Labtec Enterprises Inc. was founded in 1980 by Charles Dunn and based in Vancouver, Washington, for most of its independent existence. The company was initially focused on providing audio gear (primarily headsets) for the airline industry before branching out to providing peripherals for personal computers in 1990. By the mid-1990s Labtec catered to three segments: the personal computer buyer, providing speakers and microphones; the airline industry, providing headphones and headsets; and the professional audiovisual and telephonics industry, providing audio cables, switches, and junction boxes. The company employed 20 people domestically at the company's combined headquarters and warehouse in Vancouver, Washington, in 1993. Meanwhile, the bulk of the company's products were manufactured overseas in Hong Kong and Taiwan.
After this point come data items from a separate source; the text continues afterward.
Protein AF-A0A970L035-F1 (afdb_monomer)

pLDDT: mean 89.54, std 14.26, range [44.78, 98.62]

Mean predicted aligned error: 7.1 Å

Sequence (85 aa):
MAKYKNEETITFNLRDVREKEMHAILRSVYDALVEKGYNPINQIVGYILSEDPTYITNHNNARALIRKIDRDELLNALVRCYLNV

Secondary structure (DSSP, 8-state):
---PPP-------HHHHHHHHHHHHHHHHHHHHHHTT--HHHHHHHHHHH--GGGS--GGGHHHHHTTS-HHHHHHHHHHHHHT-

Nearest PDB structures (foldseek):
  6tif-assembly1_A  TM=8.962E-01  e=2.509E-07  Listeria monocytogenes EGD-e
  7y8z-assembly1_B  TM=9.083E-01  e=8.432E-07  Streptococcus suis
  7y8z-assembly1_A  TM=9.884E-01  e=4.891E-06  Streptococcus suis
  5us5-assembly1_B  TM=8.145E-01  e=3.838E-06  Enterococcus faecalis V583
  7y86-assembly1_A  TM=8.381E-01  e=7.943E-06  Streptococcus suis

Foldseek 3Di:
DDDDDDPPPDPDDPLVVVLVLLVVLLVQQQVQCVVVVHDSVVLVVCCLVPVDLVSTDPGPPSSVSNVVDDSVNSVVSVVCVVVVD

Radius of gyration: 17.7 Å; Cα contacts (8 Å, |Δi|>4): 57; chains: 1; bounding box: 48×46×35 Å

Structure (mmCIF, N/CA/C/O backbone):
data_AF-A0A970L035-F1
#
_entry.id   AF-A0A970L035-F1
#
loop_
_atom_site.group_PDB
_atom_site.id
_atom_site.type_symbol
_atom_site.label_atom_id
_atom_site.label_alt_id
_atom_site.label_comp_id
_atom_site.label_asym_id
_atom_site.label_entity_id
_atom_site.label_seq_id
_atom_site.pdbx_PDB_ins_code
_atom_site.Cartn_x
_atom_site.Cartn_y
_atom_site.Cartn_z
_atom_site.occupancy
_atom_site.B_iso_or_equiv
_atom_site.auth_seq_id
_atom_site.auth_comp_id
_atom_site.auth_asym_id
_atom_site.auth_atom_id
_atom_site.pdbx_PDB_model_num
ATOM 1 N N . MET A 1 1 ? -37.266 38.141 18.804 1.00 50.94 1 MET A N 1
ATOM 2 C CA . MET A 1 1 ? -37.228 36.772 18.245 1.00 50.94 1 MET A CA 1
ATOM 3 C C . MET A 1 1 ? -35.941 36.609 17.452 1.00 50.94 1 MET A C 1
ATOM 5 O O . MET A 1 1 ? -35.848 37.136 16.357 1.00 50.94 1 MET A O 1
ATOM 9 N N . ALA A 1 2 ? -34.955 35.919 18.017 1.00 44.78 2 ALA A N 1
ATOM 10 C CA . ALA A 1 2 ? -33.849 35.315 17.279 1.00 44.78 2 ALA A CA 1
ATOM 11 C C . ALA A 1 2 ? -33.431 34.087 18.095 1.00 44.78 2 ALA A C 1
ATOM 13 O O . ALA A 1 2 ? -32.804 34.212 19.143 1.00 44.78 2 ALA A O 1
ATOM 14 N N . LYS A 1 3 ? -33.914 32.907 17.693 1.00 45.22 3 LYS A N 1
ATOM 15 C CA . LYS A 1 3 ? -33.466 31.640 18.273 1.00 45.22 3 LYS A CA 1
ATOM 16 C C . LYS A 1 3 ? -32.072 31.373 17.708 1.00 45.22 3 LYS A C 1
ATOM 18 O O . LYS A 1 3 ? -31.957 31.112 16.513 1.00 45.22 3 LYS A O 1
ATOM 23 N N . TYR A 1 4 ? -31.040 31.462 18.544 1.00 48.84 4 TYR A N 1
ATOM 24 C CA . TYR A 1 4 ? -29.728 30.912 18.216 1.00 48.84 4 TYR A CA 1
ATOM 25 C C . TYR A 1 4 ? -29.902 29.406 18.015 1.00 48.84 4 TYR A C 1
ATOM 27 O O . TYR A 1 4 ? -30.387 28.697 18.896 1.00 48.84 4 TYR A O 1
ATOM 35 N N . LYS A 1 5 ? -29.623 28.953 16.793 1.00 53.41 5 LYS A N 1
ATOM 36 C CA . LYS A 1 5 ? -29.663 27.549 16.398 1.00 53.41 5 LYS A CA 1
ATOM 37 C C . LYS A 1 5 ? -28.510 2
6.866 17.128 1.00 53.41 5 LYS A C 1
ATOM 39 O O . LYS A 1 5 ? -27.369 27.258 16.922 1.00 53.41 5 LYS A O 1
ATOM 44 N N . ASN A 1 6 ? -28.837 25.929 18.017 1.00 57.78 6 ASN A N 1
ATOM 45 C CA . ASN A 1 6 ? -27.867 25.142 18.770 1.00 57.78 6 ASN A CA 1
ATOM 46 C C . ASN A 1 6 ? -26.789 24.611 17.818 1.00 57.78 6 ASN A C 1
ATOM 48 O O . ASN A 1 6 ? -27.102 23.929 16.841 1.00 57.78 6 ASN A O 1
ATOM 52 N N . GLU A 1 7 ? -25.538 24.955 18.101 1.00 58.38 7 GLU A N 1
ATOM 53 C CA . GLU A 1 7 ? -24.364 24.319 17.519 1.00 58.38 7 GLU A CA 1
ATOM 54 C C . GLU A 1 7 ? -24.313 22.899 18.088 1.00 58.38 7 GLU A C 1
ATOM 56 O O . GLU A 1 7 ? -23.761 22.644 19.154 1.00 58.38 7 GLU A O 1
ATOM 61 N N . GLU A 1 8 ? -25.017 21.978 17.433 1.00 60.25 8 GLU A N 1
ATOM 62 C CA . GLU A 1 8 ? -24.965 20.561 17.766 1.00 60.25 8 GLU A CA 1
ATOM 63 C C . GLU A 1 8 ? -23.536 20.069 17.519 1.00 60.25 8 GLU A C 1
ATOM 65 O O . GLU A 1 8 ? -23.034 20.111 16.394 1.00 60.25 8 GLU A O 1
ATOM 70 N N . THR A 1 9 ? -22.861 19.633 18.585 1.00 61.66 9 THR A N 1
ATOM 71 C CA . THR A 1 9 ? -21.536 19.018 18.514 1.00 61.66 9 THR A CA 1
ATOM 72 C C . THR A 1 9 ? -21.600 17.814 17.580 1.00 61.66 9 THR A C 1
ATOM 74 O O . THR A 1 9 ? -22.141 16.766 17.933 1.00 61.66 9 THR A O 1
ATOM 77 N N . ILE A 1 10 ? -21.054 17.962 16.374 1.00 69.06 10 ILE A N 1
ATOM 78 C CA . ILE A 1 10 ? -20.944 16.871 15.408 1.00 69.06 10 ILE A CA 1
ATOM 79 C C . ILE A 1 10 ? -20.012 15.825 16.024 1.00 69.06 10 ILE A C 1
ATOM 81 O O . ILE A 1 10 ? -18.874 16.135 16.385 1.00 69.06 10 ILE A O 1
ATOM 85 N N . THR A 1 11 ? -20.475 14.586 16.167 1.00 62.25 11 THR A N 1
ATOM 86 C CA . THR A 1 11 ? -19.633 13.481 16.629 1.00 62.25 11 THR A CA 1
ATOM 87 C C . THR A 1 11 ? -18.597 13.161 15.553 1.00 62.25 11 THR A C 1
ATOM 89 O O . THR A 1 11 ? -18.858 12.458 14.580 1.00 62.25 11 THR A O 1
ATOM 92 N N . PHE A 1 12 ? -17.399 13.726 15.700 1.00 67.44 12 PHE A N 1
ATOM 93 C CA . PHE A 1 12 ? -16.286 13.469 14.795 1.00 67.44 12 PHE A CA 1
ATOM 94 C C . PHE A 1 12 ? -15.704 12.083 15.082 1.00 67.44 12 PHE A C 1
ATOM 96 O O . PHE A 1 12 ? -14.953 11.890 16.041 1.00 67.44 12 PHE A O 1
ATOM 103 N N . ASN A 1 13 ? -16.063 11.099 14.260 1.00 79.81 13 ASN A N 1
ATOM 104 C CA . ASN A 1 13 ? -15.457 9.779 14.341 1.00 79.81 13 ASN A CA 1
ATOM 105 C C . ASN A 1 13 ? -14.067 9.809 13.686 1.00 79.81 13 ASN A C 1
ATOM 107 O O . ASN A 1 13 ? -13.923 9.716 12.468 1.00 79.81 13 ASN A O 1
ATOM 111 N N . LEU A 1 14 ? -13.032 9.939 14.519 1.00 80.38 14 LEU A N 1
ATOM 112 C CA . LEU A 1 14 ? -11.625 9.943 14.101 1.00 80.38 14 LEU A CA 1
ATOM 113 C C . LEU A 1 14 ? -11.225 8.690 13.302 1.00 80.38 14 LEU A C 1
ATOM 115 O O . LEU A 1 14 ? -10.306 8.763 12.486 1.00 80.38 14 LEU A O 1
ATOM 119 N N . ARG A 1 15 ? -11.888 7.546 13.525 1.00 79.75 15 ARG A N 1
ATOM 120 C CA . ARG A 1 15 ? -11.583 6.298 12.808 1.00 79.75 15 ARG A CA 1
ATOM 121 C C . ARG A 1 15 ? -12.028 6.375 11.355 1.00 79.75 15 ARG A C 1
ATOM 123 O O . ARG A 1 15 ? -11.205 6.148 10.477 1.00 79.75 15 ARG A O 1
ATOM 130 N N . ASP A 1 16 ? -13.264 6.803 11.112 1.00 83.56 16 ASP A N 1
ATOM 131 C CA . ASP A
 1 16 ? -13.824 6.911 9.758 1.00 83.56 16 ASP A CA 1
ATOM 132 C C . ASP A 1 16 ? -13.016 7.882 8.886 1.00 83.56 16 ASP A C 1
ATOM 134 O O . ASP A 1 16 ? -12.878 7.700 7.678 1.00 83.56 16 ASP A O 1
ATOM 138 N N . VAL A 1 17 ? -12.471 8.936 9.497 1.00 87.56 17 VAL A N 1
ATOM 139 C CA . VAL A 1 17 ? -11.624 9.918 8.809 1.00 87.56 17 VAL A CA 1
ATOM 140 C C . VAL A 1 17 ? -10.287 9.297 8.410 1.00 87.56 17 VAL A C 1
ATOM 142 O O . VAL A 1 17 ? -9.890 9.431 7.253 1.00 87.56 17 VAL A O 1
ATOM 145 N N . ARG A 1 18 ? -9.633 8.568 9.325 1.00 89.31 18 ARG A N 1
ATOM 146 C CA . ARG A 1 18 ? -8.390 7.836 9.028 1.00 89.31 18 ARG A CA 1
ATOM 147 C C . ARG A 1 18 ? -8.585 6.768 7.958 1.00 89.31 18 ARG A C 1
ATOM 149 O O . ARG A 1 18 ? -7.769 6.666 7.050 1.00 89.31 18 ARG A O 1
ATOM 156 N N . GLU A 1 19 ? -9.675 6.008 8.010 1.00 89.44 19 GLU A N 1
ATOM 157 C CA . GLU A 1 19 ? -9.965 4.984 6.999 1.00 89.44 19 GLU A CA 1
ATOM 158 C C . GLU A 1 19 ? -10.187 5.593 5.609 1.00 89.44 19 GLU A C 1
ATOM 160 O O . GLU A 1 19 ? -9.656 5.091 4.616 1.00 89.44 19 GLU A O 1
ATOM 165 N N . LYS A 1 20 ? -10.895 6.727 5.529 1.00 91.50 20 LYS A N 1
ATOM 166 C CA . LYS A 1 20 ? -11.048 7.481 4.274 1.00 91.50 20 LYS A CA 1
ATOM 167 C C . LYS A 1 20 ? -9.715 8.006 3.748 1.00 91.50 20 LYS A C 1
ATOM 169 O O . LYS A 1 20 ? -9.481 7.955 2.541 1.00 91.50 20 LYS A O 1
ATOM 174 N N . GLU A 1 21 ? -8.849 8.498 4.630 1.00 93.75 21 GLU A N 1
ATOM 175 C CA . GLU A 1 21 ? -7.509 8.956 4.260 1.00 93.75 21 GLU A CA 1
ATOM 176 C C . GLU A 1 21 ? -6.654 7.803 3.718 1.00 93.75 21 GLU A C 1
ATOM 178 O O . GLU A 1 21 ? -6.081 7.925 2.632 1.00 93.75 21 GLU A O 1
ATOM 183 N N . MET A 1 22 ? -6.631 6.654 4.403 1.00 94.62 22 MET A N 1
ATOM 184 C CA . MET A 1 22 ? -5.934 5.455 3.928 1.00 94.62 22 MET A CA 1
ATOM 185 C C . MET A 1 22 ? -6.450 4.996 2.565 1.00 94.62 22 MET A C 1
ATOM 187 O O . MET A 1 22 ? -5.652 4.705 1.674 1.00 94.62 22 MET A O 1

In 1993, the company was selling about 150,000 speakers to consumers a month.

In 1998, Labtec merged with Spacetec IMC Corporation, becoming a new publicly traded corporation in the process. The combined company changed its name to Labtec Inc. in February 1999. Spacetec IMC had manufactured 6DOF controllers for use with CAD software. A Spaceball 2003 controller was used to control the Mars Pathfinder spacecraft in 2000.

In 2001, Logitech bought Labtec for approximately US$125 million in cash, stock and debt in order to expand its line of audio products for personal computers and other devices.